What you have to do: Starting with the line that holds "ATOM 45 C CA" and stopping after the line that holds "ATOM 75 C CA", repeat the lines below word for word, without the pictures.

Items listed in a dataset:
◆ ◆ ◆ ◆ ◆

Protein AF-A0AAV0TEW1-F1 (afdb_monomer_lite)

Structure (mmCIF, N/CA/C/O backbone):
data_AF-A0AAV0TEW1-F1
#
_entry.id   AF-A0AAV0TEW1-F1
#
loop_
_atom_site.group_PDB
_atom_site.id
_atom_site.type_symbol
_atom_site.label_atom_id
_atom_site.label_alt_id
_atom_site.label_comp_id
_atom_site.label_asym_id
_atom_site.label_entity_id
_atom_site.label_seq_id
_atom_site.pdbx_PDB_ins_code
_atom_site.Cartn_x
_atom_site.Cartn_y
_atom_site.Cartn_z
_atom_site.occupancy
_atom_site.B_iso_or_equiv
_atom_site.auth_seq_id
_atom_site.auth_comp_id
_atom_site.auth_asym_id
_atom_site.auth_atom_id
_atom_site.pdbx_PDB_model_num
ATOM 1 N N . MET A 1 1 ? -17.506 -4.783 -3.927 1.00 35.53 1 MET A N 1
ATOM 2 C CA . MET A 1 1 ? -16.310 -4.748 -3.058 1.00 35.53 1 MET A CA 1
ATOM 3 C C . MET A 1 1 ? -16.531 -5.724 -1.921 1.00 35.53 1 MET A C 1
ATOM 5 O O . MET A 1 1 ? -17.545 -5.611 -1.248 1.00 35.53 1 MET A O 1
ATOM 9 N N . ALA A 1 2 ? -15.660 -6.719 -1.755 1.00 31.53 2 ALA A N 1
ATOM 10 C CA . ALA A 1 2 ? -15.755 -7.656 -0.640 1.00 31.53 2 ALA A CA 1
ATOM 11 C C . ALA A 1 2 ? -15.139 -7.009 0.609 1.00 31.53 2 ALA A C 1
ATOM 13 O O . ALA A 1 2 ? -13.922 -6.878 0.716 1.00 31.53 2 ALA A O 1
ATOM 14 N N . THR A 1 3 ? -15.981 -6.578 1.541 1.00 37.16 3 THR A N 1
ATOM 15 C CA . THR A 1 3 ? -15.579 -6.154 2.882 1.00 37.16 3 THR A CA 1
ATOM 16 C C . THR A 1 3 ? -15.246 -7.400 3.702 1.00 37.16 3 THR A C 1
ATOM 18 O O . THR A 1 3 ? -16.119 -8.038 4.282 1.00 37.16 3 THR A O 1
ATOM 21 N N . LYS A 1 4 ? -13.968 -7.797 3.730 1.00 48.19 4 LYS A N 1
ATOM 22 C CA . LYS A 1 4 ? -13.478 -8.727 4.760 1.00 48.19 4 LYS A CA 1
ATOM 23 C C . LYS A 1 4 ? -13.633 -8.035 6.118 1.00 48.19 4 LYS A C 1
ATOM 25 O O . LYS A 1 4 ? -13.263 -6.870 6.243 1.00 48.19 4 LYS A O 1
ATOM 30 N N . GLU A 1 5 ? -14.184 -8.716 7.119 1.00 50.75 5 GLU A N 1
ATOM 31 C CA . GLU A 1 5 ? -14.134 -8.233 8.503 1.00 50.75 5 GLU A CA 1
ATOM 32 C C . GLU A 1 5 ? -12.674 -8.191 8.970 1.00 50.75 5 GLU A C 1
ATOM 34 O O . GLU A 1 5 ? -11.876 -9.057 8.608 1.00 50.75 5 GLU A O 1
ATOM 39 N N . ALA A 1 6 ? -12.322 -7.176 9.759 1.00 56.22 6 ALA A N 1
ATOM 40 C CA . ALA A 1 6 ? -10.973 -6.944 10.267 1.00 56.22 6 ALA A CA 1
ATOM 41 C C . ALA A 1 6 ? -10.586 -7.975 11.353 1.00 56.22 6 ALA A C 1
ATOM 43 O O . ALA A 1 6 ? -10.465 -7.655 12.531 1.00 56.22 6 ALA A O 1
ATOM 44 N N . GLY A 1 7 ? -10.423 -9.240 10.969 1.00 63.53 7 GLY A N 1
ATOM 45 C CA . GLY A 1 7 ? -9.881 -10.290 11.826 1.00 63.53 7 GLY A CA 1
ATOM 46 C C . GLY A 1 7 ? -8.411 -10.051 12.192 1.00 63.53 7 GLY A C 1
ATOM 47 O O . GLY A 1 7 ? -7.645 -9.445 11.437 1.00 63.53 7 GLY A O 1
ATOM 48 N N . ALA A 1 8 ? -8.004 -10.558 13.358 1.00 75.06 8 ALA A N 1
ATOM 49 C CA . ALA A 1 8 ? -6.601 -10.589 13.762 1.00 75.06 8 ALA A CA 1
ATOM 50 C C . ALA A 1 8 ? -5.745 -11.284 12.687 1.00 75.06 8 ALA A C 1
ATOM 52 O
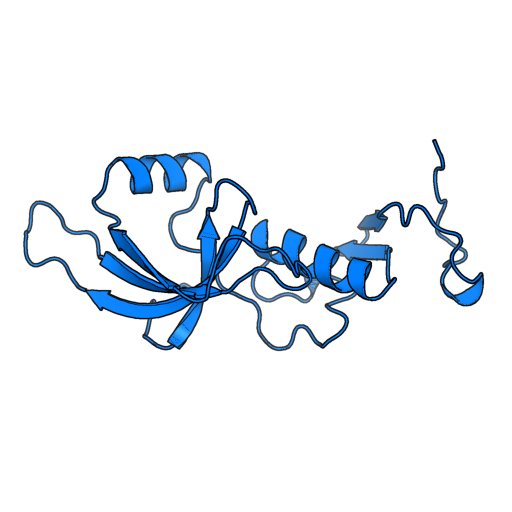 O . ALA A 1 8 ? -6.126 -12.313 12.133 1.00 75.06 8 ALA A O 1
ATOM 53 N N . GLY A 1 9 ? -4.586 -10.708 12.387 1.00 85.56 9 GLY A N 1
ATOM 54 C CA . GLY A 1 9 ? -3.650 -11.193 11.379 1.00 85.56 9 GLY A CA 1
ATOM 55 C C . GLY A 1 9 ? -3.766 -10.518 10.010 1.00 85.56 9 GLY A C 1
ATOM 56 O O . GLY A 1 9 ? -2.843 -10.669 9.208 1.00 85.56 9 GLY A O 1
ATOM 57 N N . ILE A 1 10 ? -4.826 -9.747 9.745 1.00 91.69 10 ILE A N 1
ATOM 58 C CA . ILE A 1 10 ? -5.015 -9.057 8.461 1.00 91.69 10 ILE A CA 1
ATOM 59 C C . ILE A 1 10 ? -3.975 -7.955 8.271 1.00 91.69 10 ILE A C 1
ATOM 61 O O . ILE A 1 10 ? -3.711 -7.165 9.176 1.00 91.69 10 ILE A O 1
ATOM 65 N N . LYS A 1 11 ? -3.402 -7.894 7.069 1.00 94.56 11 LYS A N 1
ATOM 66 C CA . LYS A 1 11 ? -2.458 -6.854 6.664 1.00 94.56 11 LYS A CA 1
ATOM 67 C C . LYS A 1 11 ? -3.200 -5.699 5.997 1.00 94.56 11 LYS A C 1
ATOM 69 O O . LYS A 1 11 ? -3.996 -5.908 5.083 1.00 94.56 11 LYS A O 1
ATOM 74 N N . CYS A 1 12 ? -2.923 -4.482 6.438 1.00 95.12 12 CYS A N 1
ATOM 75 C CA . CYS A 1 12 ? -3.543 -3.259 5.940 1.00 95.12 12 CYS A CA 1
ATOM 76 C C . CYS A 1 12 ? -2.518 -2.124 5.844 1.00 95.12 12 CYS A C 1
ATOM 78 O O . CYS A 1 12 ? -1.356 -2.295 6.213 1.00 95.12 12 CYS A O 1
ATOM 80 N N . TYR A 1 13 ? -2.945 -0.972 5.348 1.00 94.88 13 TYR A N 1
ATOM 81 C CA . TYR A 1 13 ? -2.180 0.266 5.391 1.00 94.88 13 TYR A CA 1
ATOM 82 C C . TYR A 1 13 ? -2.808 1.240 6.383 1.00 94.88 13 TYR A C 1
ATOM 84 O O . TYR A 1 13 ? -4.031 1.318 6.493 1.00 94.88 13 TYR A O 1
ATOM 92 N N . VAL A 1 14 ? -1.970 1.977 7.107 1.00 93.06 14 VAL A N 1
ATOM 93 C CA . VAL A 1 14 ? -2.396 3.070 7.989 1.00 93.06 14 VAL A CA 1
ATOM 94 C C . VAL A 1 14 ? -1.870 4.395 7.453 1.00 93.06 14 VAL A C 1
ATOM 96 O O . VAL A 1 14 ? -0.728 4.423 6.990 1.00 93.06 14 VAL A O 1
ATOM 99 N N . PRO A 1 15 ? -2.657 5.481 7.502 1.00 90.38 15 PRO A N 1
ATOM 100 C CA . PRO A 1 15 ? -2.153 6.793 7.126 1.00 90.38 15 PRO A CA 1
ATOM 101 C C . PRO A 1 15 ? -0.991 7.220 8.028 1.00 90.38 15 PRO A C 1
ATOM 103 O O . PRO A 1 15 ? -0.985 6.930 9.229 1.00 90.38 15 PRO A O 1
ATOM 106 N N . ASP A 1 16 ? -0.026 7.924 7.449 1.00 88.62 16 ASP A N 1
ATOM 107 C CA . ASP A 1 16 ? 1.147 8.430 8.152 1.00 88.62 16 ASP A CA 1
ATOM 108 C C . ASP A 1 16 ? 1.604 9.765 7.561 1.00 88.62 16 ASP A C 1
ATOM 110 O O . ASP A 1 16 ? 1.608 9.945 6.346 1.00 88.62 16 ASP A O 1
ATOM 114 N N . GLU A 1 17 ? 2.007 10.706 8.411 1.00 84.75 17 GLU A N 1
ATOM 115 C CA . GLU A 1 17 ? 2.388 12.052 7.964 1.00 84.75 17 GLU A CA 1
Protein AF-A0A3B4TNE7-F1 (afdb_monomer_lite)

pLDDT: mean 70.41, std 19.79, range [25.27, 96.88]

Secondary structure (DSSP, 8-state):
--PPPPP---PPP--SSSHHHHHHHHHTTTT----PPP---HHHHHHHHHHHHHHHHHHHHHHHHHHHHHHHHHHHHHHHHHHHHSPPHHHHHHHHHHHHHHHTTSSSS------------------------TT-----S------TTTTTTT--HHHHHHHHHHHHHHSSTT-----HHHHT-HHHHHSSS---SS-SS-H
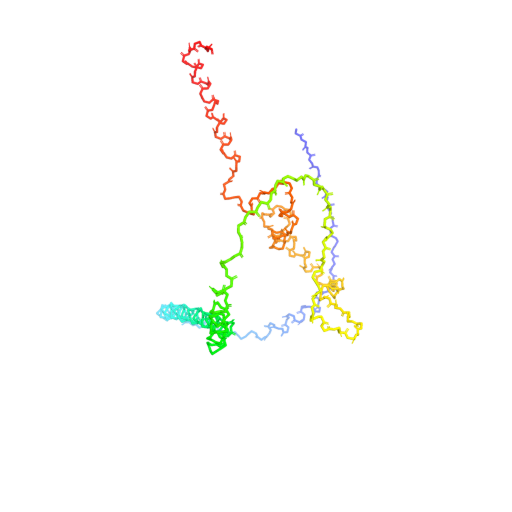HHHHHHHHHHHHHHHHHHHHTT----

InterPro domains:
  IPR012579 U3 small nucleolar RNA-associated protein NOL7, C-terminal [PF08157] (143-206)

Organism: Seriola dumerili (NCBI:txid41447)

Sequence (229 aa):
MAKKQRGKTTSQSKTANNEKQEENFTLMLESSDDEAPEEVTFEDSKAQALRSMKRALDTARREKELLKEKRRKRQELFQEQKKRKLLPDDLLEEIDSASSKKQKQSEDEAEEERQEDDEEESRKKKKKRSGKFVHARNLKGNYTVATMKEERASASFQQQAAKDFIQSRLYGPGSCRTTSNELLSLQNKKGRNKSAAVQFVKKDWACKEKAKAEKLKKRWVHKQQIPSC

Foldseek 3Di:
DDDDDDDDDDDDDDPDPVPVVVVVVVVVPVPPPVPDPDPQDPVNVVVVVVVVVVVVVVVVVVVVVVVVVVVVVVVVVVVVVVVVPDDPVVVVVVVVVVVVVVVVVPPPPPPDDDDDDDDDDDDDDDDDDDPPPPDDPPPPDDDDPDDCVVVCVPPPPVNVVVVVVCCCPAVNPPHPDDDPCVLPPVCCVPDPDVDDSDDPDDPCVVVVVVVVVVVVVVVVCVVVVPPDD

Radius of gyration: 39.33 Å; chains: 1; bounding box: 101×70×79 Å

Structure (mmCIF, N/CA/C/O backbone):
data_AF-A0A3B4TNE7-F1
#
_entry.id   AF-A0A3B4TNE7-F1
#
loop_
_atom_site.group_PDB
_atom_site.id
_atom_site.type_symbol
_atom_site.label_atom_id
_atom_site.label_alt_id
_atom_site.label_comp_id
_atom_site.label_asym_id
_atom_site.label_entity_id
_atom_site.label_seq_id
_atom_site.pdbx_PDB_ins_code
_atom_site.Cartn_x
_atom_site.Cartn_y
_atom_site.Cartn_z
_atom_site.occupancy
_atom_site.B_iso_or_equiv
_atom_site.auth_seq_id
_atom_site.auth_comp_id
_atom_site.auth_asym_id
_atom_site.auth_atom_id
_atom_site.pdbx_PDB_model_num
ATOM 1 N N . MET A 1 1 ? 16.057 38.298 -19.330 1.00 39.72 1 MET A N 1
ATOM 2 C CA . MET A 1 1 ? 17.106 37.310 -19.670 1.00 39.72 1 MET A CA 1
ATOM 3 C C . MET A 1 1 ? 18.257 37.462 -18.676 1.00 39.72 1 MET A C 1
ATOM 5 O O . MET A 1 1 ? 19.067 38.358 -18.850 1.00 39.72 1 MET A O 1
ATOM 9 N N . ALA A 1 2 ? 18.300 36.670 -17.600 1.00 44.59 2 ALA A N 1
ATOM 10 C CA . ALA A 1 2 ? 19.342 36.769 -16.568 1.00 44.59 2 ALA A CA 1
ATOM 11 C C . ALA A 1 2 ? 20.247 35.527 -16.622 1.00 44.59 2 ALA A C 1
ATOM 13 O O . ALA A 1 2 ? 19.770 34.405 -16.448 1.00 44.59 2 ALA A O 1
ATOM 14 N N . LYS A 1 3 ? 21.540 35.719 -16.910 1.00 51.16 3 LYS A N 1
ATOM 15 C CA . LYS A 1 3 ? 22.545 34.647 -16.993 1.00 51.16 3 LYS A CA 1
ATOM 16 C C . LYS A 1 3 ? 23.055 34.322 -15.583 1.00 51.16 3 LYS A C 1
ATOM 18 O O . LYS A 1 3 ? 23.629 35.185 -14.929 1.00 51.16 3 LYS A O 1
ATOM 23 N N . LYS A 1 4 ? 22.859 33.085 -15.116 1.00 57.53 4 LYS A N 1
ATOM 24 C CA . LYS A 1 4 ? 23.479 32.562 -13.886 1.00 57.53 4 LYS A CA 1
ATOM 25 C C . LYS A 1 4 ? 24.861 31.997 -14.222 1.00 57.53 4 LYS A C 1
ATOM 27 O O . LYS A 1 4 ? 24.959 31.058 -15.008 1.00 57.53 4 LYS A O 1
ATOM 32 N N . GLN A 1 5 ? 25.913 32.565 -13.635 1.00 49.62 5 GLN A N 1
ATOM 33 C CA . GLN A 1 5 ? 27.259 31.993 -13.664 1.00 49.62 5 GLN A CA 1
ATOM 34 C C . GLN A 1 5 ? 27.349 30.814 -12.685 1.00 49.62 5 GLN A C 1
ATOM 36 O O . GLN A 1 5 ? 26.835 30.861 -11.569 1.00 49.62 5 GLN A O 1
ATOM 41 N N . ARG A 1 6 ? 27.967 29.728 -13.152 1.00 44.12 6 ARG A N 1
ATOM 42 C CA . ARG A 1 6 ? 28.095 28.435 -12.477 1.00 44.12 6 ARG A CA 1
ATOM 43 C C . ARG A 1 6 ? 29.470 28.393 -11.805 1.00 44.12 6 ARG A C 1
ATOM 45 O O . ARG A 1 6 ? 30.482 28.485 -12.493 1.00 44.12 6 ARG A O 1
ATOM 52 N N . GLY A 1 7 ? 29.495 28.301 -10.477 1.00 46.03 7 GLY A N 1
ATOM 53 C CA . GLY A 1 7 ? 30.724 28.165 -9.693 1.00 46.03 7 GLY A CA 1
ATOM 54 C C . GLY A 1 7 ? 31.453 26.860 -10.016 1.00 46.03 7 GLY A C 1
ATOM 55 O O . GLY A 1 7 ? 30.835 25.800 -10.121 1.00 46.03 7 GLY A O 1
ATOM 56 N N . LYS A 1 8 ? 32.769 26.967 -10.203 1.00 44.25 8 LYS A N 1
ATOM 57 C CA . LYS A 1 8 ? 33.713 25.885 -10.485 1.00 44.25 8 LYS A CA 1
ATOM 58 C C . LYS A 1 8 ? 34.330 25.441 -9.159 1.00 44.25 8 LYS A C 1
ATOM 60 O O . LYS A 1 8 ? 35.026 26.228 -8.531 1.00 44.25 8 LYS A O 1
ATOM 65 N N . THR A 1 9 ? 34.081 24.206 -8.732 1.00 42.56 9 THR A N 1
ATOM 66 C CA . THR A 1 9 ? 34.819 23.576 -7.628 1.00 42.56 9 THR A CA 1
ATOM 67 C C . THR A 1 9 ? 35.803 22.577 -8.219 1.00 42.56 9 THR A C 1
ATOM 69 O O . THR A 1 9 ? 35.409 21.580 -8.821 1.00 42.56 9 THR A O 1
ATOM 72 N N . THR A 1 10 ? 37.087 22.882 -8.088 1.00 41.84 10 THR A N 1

◆ ◆ ◆ ◆ ◆

Expected answer:
ATOM 45 C CA . GLY A 1 7 ? -9.881 -10.290 11.826 1.00 63.53 7 GLY A CA 1
ATOM 46 C C . GLY A 1 7 ? -8.411 -10.051 12.192 1.00 63.53 7 GLY A C 1
ATOM 47 O O . GLY A 1 7 ? -7.645 -9.445 11.437 1.00 63.53 7 GLY A O 1
ATOM 48 N N . ALA A 1 8 ? -8.004 -10.558 13.358 1.00 75.06 8 ALA A N 1
ATOM 49 C CA . ALA A 1 8 ? -6.601 -10.589 13.762 1.00 75.06 8 ALA A CA 1
ATOM 50 C C . ALA A 1 8 ? -5.745 -11.284 12.687 1.00 75.06 8 ALA A C 1
ATOM 52 O
 O . ALA A 1 8 ? -6.126 -12.313 12.133 1.00 75.06 8 ALA A O 1
ATOM 53 N N . GLY A 1 9 ? -4.586 -10.708 12.387 1.00 85.56 9 GLY A N 1
ATOM 54 C CA . GLY A 1 9 ? -3.650 -11.193 11.379 1.00 85.56 9 GLY A CA 1
ATOM 55 C C . GLY A 1 9 ? -3.766 -10.518 10.010 1.00 85.56 9 GLY A C 1
ATOM 56 O O . GLY A 1 9 ? -2.843 -10.669 9.208 1.00 85.56 9 GLY A O 1
ATOM 57 N N . ILE A 1 10 ? -4.826 -9.747 9.745 1.00 91.69 10 ILE A N 1
ATOM 58 C CA . ILE A 1 10 ? -5.015 -9.057 8.461 1.00 91.69 10 ILE A CA 1
ATOM 59 C C . ILE A 1 10 ? -3.975 -7.955 8.271 1.00 91.69 10 ILE A C 1
ATOM 61 O O . ILE A 1 10 ? -3.711 -7.165 9.176 1.00 91.69 10 ILE A O 1
ATOM 65 N N . LYS A 1 11 ? -3.402 -7.894 7.069 1.00 94.56 11 LYS A N 1
ATOM 66 C CA . LYS A 1 11 ? -2.458 -6.854 6.664 1.00 94.56 11 LYS A CA 1
ATOM 67 C C . LYS A 1 11 ? -3.200 -5.699 5.997 1.00 94.56 11 LYS A C 1
ATOM 69 O O . LYS A 1 11 ? -3.996 -5.908 5.083 1.00 94.56 11 LYS A O 1
ATOM 74 N N . CYS A 1 12 ? -2.923 -4.482 6.438 1.00 95.12 12 CYS A N 1
ATOM 75 C CA . CYS A 1 12 ? -3.543 -3.259 5.940 1.00 95.12 12 CYS A CA 1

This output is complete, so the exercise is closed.